RECORD EXCERPTS:
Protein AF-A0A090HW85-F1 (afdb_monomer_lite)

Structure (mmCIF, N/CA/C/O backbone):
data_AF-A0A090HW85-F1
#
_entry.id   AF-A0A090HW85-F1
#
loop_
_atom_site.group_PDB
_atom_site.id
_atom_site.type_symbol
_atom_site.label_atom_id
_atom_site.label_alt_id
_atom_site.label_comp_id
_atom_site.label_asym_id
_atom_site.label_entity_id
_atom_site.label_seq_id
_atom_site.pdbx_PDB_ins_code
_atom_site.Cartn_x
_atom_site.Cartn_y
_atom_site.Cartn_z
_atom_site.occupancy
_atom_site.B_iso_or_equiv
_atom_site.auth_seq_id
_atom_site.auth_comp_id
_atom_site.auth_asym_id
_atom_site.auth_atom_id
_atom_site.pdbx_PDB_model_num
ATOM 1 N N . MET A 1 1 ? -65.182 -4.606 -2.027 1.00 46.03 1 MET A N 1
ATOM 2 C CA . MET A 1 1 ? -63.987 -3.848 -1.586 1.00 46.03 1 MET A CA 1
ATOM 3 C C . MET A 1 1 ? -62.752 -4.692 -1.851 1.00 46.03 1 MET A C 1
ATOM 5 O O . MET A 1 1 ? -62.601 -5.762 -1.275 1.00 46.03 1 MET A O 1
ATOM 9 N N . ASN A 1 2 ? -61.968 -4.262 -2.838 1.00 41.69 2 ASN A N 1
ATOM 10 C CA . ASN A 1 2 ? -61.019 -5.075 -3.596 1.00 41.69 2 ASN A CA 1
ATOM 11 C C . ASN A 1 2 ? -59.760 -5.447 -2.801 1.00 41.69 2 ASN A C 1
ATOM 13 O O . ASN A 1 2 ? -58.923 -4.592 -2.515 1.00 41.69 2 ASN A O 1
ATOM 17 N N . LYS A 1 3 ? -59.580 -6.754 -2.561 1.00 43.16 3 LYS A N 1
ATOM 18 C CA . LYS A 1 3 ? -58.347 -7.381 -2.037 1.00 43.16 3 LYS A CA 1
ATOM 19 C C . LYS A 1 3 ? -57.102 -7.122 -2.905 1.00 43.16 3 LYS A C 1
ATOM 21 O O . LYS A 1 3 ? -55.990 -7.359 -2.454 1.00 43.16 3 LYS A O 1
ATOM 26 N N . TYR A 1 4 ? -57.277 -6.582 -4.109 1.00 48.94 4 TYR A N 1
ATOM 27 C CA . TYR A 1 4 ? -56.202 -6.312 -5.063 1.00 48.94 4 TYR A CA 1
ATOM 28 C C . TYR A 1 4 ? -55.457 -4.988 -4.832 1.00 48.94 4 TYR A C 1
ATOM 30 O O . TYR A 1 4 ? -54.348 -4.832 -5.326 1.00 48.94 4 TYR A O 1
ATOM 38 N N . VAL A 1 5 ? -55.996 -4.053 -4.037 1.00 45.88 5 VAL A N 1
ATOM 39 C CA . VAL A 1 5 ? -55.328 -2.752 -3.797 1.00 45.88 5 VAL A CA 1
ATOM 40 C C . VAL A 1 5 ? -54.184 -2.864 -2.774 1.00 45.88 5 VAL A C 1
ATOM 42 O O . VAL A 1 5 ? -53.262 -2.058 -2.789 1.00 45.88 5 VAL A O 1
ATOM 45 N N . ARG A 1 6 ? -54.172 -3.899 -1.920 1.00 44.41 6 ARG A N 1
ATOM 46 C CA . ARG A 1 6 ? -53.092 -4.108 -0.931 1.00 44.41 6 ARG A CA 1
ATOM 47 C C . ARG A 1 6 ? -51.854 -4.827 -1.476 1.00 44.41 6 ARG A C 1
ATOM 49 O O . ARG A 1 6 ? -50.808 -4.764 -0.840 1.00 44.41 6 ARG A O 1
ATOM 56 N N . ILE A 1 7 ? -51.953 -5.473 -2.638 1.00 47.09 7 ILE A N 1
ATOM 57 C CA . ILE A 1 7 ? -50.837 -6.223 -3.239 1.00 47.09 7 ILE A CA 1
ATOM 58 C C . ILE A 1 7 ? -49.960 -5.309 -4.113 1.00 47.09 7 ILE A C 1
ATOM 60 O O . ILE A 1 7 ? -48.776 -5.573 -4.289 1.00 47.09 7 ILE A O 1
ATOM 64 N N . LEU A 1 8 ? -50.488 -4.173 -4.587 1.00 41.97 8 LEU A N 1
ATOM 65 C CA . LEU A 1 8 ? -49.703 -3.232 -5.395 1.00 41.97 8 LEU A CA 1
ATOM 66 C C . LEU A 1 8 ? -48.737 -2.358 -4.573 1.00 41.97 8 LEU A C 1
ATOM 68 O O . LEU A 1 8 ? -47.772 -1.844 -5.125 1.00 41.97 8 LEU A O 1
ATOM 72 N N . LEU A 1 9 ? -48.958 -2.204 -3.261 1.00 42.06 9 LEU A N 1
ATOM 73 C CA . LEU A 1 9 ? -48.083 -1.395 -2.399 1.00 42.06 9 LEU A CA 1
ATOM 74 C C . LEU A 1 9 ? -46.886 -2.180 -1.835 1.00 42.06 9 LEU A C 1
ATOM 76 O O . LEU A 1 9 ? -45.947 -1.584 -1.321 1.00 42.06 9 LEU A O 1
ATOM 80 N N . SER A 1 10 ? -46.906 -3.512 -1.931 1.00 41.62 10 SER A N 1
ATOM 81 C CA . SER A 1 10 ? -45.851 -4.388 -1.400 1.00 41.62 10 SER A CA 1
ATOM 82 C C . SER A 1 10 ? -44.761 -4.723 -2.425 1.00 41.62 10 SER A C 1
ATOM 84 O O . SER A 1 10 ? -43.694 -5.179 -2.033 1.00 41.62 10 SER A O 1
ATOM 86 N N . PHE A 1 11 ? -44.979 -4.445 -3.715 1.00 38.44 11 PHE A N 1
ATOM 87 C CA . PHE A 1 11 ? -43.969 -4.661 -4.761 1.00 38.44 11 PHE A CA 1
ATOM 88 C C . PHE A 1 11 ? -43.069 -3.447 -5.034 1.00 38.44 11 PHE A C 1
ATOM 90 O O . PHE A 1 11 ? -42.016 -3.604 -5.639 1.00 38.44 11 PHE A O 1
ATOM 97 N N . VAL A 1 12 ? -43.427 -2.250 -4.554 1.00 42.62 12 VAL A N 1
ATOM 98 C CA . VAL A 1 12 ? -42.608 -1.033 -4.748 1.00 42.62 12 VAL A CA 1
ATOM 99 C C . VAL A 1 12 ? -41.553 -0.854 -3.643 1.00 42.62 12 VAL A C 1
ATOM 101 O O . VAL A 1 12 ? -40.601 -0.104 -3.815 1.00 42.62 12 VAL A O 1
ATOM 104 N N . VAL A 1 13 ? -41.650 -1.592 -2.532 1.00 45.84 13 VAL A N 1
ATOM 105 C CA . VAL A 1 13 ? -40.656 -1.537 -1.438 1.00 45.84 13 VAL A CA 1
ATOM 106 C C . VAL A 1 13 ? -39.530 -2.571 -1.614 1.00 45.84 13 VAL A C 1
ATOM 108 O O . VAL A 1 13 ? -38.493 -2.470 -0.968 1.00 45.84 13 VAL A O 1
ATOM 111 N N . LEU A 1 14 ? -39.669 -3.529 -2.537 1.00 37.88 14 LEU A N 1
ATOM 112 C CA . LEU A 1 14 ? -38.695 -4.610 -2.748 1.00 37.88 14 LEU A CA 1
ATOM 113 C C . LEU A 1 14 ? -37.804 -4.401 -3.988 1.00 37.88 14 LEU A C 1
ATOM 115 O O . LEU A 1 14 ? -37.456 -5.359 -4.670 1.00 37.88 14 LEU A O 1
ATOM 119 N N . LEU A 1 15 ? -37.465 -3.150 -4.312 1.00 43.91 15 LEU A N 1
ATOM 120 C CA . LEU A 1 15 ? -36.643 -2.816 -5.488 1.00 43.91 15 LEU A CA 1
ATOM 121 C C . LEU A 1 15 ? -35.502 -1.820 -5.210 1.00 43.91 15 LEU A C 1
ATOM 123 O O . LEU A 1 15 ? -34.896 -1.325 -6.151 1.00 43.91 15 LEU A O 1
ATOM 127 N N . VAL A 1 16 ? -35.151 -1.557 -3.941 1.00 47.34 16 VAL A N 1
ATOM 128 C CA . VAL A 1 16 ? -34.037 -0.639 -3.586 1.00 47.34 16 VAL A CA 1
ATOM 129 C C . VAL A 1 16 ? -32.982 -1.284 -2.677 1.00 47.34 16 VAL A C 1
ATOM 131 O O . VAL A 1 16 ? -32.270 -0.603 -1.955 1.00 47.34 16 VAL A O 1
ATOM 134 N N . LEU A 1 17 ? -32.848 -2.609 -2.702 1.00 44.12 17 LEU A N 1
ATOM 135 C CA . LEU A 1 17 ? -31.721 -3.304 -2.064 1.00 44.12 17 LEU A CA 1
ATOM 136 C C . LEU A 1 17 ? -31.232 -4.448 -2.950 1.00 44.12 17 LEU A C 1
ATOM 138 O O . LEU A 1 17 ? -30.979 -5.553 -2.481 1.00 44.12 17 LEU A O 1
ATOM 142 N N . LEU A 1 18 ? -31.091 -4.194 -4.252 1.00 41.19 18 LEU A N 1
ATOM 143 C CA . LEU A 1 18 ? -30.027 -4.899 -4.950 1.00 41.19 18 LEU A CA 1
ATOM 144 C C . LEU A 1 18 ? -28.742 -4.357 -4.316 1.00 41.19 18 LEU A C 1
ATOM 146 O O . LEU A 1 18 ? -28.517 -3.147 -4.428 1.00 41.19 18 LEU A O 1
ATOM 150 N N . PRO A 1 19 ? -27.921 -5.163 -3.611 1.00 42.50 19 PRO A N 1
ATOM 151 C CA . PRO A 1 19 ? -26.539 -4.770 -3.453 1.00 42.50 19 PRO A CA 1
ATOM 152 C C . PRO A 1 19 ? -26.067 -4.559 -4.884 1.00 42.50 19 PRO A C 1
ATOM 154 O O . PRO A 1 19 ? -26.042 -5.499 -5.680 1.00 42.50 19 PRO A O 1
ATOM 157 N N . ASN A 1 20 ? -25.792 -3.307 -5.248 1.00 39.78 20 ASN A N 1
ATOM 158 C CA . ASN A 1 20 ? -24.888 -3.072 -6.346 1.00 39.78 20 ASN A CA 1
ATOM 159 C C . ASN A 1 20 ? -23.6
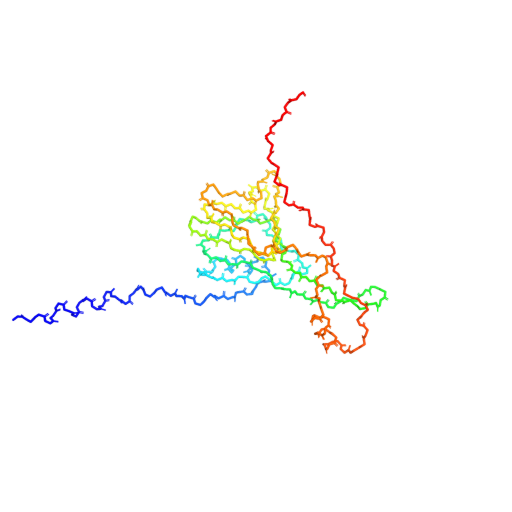49 -3.856 -5.926 1.00 39.78 20 ASN A C 1
ATOM 161 O O . ASN A 1 20 ? -22.878 -3.402 -5.084 1.00 39.78 20 ASN A O 1
ATOM 165 N N . ALA A 1 21 ? -23.478 -5.054 -6.482 1.00 45.94 21 ALA A N 1
ATOM 166 C CA . ALA A 1 21 ? -22.161 -5.529 -6.819 1.00 45.94 21 ALA A CA 1
ATOM 167 C C . ALA A 1 21 ? -21.653 -4.474 -7.802 1.00 45.94 21 ALA A C 1
ATOM 169 O O . ALA A 1 21 ? -21.791 -4.608 -9.017 1.00 45.94 21 ALA A O 1
ATOM 170 N N . ALA A 1 22 ? -21.232 -3.331 -7.252 1.00 54.69 22 ALA A N 1
ATOM 171 C CA . ALA A 1 22 ? -20.434 -2.370 -7.958 1.00 54.69 22 ALA A CA 1
ATOM 172 C C . ALA A 1 22 ? -19.303 -3.225 -8.507 1.00 54.69 22 ALA A C 1
ATOM 174 O O . ALA A 1 22 ? -18.638 -3.935 -7.751 1.00 54.69 22 ALA A O 1
ATOM 175 N N . ASN A 1 23 ? -19.209 -3.297 -9.833 1.00 63.72 23 ASN A N 1
ATOM 176 C CA . ASN A 1 23 ? -18.064 -3.938 -10.445 1.00 63.72 23 ASN A CA 1
ATOM 177 C C . ASN A 1 23 ? -16.854 -3.213 -9.871 1.00 63.72 23 ASN A C 1
ATOM 179 O O . ASN A 1 23 ? -16.714 -2.017 -10.122 1.00 63.72 23 ASN A O 1
ATOM 183 N N . ALA A 1 24 ? -16.073 -3.919 -9.055 1.00 82.62 24 ALA A N 1
ATOM 184 C CA . ALA A 1 24 ? -14.865 -3.391 -8.453 1.00 82.62 24 ALA A CA 1
ATOM 185 C C . ALA A 1 24 ? -14.026 -2.747 -9.557 1.00 82.62 24 ALA A C 1
ATOM 187 O O . ALA A 1 24 ? -13.612 -3.422 -10.508 1.00 82.62 24 ALA A O 1
ATOM 188 N N . ALA A 1 25 ? -13.846 -1.434 -9.474 1.00 92.06 25 ALA A N 1
ATOM 189 C CA . ALA A 1 25 ? -13.042 -0.701 -10.429 1.00 92.06 25 ALA A CA 1
ATOM 190 C C . ALA A 1 25 ? -11.560 -0.929 -10.123 1.00 92.06 25 ALA A C 1
ATOM 192 O O . ALA A 1 25 ? -11.164 -1.139 -8.975 1.00 92.06 25 ALA A O 1
ATOM 193 N N . ILE A 1 26 ? -10.734 -0.880 -11.168 1.00 95.12 26 ILE A N 1
ATOM 194 C CA . ILE A 1 26 ? -9.279 -0.858 -11.029 1.00 95.12 26 ILE A CA 1
ATOM 195 C C . ILE A 1 26 ? -8.804 0.545 -11.398 1.00 95.12 26 ILE A C 1
ATOM 197 O O . ILE A 1 26 ? -8.980 0.983 -12.535 1.00 95.12 26 ILE A O 1
ATOM 201 N N . TYR A 1 27 ? -8.204 1.233 -10.432 1.00 95.88 27 TYR A N 1
ATOM 202 C CA . TYR A 1 27 ? -7.565 2.531 -10.607 1.00 95.88 27 TYR A CA 1
ATOM 203 C C . TYR A 1 27 ? -6.066 2.336 -10.755 1.00 95.88 27 TYR A C 1
ATOM 205 O O . TYR A 1 27 ? -5.432 1.710 -9.912 1.00 95.88 27 TYR A O 1
ATOM 213 N N . GLU A 1 28 ? -5.496 2.891 -11.813 1.00 97.12 28 GLU A N 1
ATOM 214 C CA . GLU A 1 28 ? -4.052 2.914 -12.024 1.00 97.12 28 GLU A CA 1
ATOM 215 C C . GLU A 1 28 ? -3.492 4.221 -11.447 1.00 97.12 28 GLU A C 1
ATOM 217 O O . GLU A 1 28 ? -3.987 5.299 -11.783 1.00 97.12 28 GLU A O 1
ATOM 222 N N . ALA A 1 29 ? -2.487 4.138 -10.573 1.00 97.00 29 ALA A N 1
ATOM 223 C CA . ALA A 1 29 ? -1.904 5.304 -9.905 1.00 97.00 29 ALA A CA 1
ATOM 224 C C . ALA A 1 29 ? -0.375 5.213 -9.844 1.00 97.00 29 ALA A C 1
ATOM 226 O O . ALA A 1 29 ? 0.186 4.210 -9.411 1.00 97.00 29 ALA A O 1
ATOM 227 N N . SER A 1 30 ? 0.320 6.269 -10.256 1.00 95.44 30 SER A N 1
ATOM 228 C CA . SER A 1 30 ? 1.786 6.306 -10.370 1.00 95.44 30 SER A CA 1
ATOM 229 C C . SER A 1 30 ? 2.454 7.283 -9.395 1.00 95.44 30 SER A C 1
ATOM 231 O O . SER A 1 30 ? 3.620 7.097 -9.023 1.00 95.44 30 SER A O 1
ATOM 233 N N . SER A 1 31 ? 1.709 8.296 -8.940 1.00 97.19 31 SER A N 1
ATOM 234 C CA . SER A 1 31 ? 2.168 9.325 -8.002 1.00 97.19 31 SER A CA 1
ATOM 235 C C . SER A 1 31 ? 1.468 9.245 -6.643 1.00 97.19 31 SER A C 1
ATOM 237 O O . SER A 1 31 ? 0.413 8.634 -6.492 1.00 97.19 31 SER A O 1
ATOM 239 N N . THR A 1 32 ? 2.044 9.892 -5.629 1.00 97.56 32 THR A N 1
ATOM 240 C CA . THR A 1 32 ? 1.460 9.955 -4.279 1.00 97.56 32 THR A CA 1
ATOM 241 C C . THR A 1 32 ? 0.085 10.611 -4.267 1.00 97.56 32 THR A C 1
ATOM 243 O O . THR A 1 32 ? -0.783 10.177 -3.514 1.00 97.56 32 THR A O 1
ATOM 246 N N . ASP A 1 33 ? -0.120 11.632 -5.097 1.00 97.19 33 ASP A N 1
ATOM 247 C CA . ASP A 1 33 ? -1.380 12.374 -5.160 1.00 97.19 33 ASP A CA 1
ATOM 248 C C . ASP A 1 33 ? -2.459 11.561 -5.875 1.00 97.19 33 ASP A C 1
ATOM 250 O O . ASP A 1 33 ? -3.593 11.512 -5.407 1.00 97.19 33 ASP A O 1
ATOM 254 N N . GLU A 1 34 ? -2.096 10.837 -6.939 1.00 97.81 34 GLU A N 1
ATOM 255 C CA . GLU A 1 34 ? -2.995 9.881 -7.595 1.00 97.81 34 GLU A CA 1
ATOM 256 C C . GLU A 1 34 ? -3.396 8.747 -6.650 1.00 97.81 34 GLU A C 1
ATOM 258 O O . GLU A 1 34 ? -4.568 8.385 -6.600 1.00 97.81 34 GLU A O 1
ATOM 263 N N . ILE A 1 35 ? -2.453 8.214 -5.863 1.00 98.12 35 ILE A N 1
ATOM 264 C CA . ILE A 1 35 ? -2.745 7.163 -4.879 1.00 98.12 35 ILE A CA 1
ATOM 265 C C . ILE A 1 35 ? -3.706 7.690 -3.807 1.00 98.12 35 ILE A C 1
ATOM 267 O O . ILE A 1 35 ? -4.711 7.041 -3.523 1.00 98.12 35 ILE A O 1
ATOM 271 N N . LYS A 1 36 ? -3.438 8.873 -3.232 1.00 97.62 36 LYS A N 1
ATOM 272 C CA . LYS A 1 36 ? -4.328 9.502 -2.239 1.00 97.62 36 LYS A CA 1
ATOM 273 C C . LYS A 1 36 ? -5.726 9.716 -2.815 1.00 97.62 36 LYS A C 1
ATOM 275 O O . LYS A 1 36 ? -6.701 9.258 -2.228 1.00 97.62 36 LYS A O 1
ATOM 280 N N . ALA A 1 37 ? -5.811 10.330 -3.994 1.00 96.81 37 ALA A N 1
ATOM 281 C CA . ALA A 1 37 ? -7.080 10.596 -4.656 1.00 96.81 37 ALA A CA 1
ATOM 282 C C . ALA A 1 37 ? -
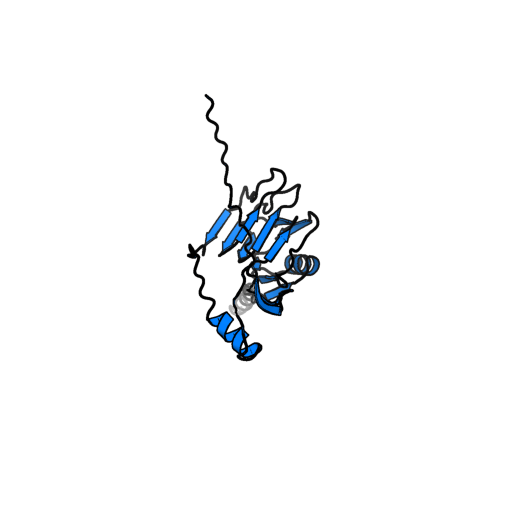7.840 9.303 -4.993 1.00 96.81 37 ALA A C 1
ATOM 284 O O . ALA A 1 37 ? -9.060 9.259 -4.843 1.00 96.81 37 ALA A O 1
ATOM 285 N N . ALA A 1 38 ? -7.151 8.242 -5.419 1.00 97.31 38 ALA A N 1
ATOM 286 C CA . ALA A 1 38 ? -7.779 6.952 -5.691 1.00 97.31 38 ALA A CA 1
ATOM 287 C C . ALA A 1 38 ? -8.359 6.323 -4.415 1.00 97.31 38 ALA A C 1
ATOM 289 O O . ALA A 1 38 ? -9.483 5.832 -4.446 1.00 97.31 38 ALA A O 1
ATOM 290 N N . ILE A 1 39 ? -7.645 6.394 -3.284 1.00 97.31 39 ILE A N 1
ATOM 291 C CA . ILE A 1 39 ? -8.140 5.896 -1.988 1.00 97.31 39 ILE A CA 1
ATOM 292 C C . ILE A 1 39 ? -9.354 6.704 -1.515 1.00 97.31 39 ILE A C 1
ATOM 294 O O . ILE A 1 39 ? -10.346 6.124 -1.076 1.00 97.31 39 ILE A O 1
ATOM 298 N N . GLU A 1 40 ? -9.296 8.032 -1.625 1.00 95.69 40 GLU A N 1
ATOM 299 C CA . GLU A 1 40 ? -10.375 8.929 -1.194 1.00 95.69 40 GLU A CA 1
ATOM 300 C C . GLU A 1 40 ? -11.666 8.733 -2.000 1.00 95.69 40 GLU A C 1
ATOM 302 O O . GLU A 1 40 ? -12.762 8.796 -1.440 1.00 95.69 40 GLU A O 1
ATOM 307 N N . ASN A 1 41 ? -11.545 8.479 -3.307 1.00 94.88 41 ASN A N 1
ATOM 308 C CA . ASN A 1 41 ? -12.687 8.351 -4.216 1.00 94.88 41 ASN A CA 1
ATOM 309 C C . ASN A 1 41 ? -13.171 6.903 -4.417 1.00 94.88 41 ASN A C 1
ATOM 311 O O . ASN A 1 41 ? -14.180 6.691 -5.099 1.00 94.88 41 ASN A O 1
ATOM 315 N N . ALA A 1 42 ? -12.481 5.921 -3.832 1.00 95.19 42 ALA A N 1
ATOM 316 C CA . ALA A 1 42 ? -12.812 4.510 -3.968 1.00 95.19 42 ALA A CA 1
ATOM 317 C C . ALA A 1 42 ? -14.234 4.183 -3.475 1.00 95.19 42 ALA A C 1
ATOM 319 O O . ALA A 1 42 ? -14.785 4.788 -2.545 1.00 95.19 42 ALA A O 1
ATOM 320 N N . GLN A 1 43 ? -14.822 3.169 -4.093 1.00 95.62 43 GLN A N 1
ATOM 321 C CA . GLN A 1 43 ? -16.000 2.450 -3.631 1.00 95.62 43 GLN A CA 1
ATOM 322 C C . GLN A 1 43 ? -15.590 1.139 -2.950 1.00 95.62 43 GLN A C 1
ATOM 324 O O . GLN A 1 43 ? -14.453 0.678 -3.050 1.00 95.62 43 GLN A O 1
ATOM 329 N N . ASP A 1 44 ? -16.522 0.539 -2.205 1.00 95.75 44 ASP A N 1
ATOM 330 C CA . ASP A 1 44 ? -16.277 -0.770 -1.598 1.00 95.75 44 ASP A CA 1
ATOM 331 C C . ASP A 1 44 ? -16.050 -1.820 -2.706 1.00 95.75 44 ASP A C 1
ATOM 333 O O . ASP A 1 44 ? -16.885 -1.993 -3.592 1.00 95.75 44 ASP A O 1
ATOM 337 N N . GLY A 1 45 ? -14.932 -2.539 -2.613 1.00 94.94 45 GLY A N 1
ATOM 338 C CA . GLY A 1 45 ? -14.479 -3.559 -3.557 1.00 94.94 45 GLY A CA 1
ATOM 339 C C . GLY A 1 45 ? -13.368 -3.093 -4.500 1.00 94.94 45 GLY A C 1
ATOM 340 O O . GLY A 1 45 ? -12.715 -3.941 -5.104 1.00 94.94 45 GLY A O 1
ATOM 341 N N . ASP A 1 46 ? -13.120 -1.788 -4.612 1.00 97.25 46 ASP A N 1
ATOM 342 C CA . ASP A 1 46 ? -12.196 -1.252 -5.610 1.00 97.25 46 ASP A CA 1
ATOM 343 C C . ASP A 1 46 ? -10.731 -1.634 -5.361 1.00 97.25 46 ASP A C 1
ATOM 345 O O . ASP A 1 46 ? -10.287 -1.897 -4.239 1.00 97.25 46 ASP A O 1
ATOM 349 N N . THR A 1 47 ? -9.964 -1.656 -6.450 1.00 97.81 47 THR A N 1
ATOM 350 C CA . THR A 1 47 ? -8.533 -1.957 -6.458 1.00 97.81 47 THR A CA 1
ATOM 351 C C . THR A 1 47 ? -7.738 -0.768 -6.972 1.00 97.81 47 THR A C 1
ATOM 353 O O . THR A 1 47 ? -8.057 -0.182 -8.001 1.00 97.81 47 THR A O 1
ATOM 356 N N . ILE A 1 48 ? -6.650 -0.453 -6.287 1.00 98.19 48 ILE A N 1
ATOM 357 C CA . ILE A 1 48 ? -5.686 0.573 -6.657 1.00 98.19 48 ILE A CA 1
ATOM 358 C C . ILE A 1 48 ? -4.405 -0.152 -7.039 1.00 98.19 48 ILE A C 1
ATOM 360 O O . ILE A 1 48 ? -3.749 -0.766 -6.199 1.00 98.19 48 ILE A O 1
ATOM 364 N N . ASN A 1 49 ? -4.081 -0.116 -8.323 1.00 97.81 49 ASN A N 1
ATOM 365 C CA . ASN A 1 49 ? -2.888 -0.710 -8.889 1.00 97.81 49 ASN A CA 1
ATOM 366 C C . ASN A 1 49 ? -1.802 0.358 -9.012 1.00 97.81 49 ASN A C 1
ATOM 368 O O . ASN A 1 49 ? -1.943 1.339 -9.746 1.00 97.81 49 ASN A O 1
ATOM 372 N N . ILE A 1 50 ? -0.732 0.190 -8.246 1.00 97.88 50 ILE A N 1
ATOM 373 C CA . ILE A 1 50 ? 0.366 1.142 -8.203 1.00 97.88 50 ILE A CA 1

AIM OF THE EXERCISE: Print only what lies in the material above starting at the line with "ATOM 30 O O" and ending at the line with "ATOM 47 C C", every line exactly as given.

EXERCISE OUTPUT:
ATOM 30 O O . TYR A 1 4 ? -54.348 -4.832 -5.326 1.00 48.94 4 TYR A O 1
ATOM 38 N N . VAL A 1 5 ? -55.996 -4.053 -4.037 1.00 45.88 5 VAL A N 1
ATOM 39 C CA . VAL A 1 5 ? -55.328 -2.752 -3.797 1.00 45.88 5 VAL A CA 1
ATOM 40 C C . VAL A 1 5 ? -54.184 -2.864 -2.774 1.00 45.88 5 VAL A C 1
ATOM 42 O O . VAL A 1 5 ? -53.262 -2.058 -2.789 1.00 45.88 5 VAL A O 1
ATOM 45 N N . ARG A 1 6 ? -54.172 -3.899 -1.920 1.00 44.41 6 ARG A N 1
ATOM 46 C CA . ARG A 1 6 ? -53.092 -4.108 -0.931 1.00 44.41 6 ARG A CA 1
ATOM 47 C C . ARG A 1 6 ? -51.854 -4.827 -1.476 1.00 44.41 6 ARG A C 1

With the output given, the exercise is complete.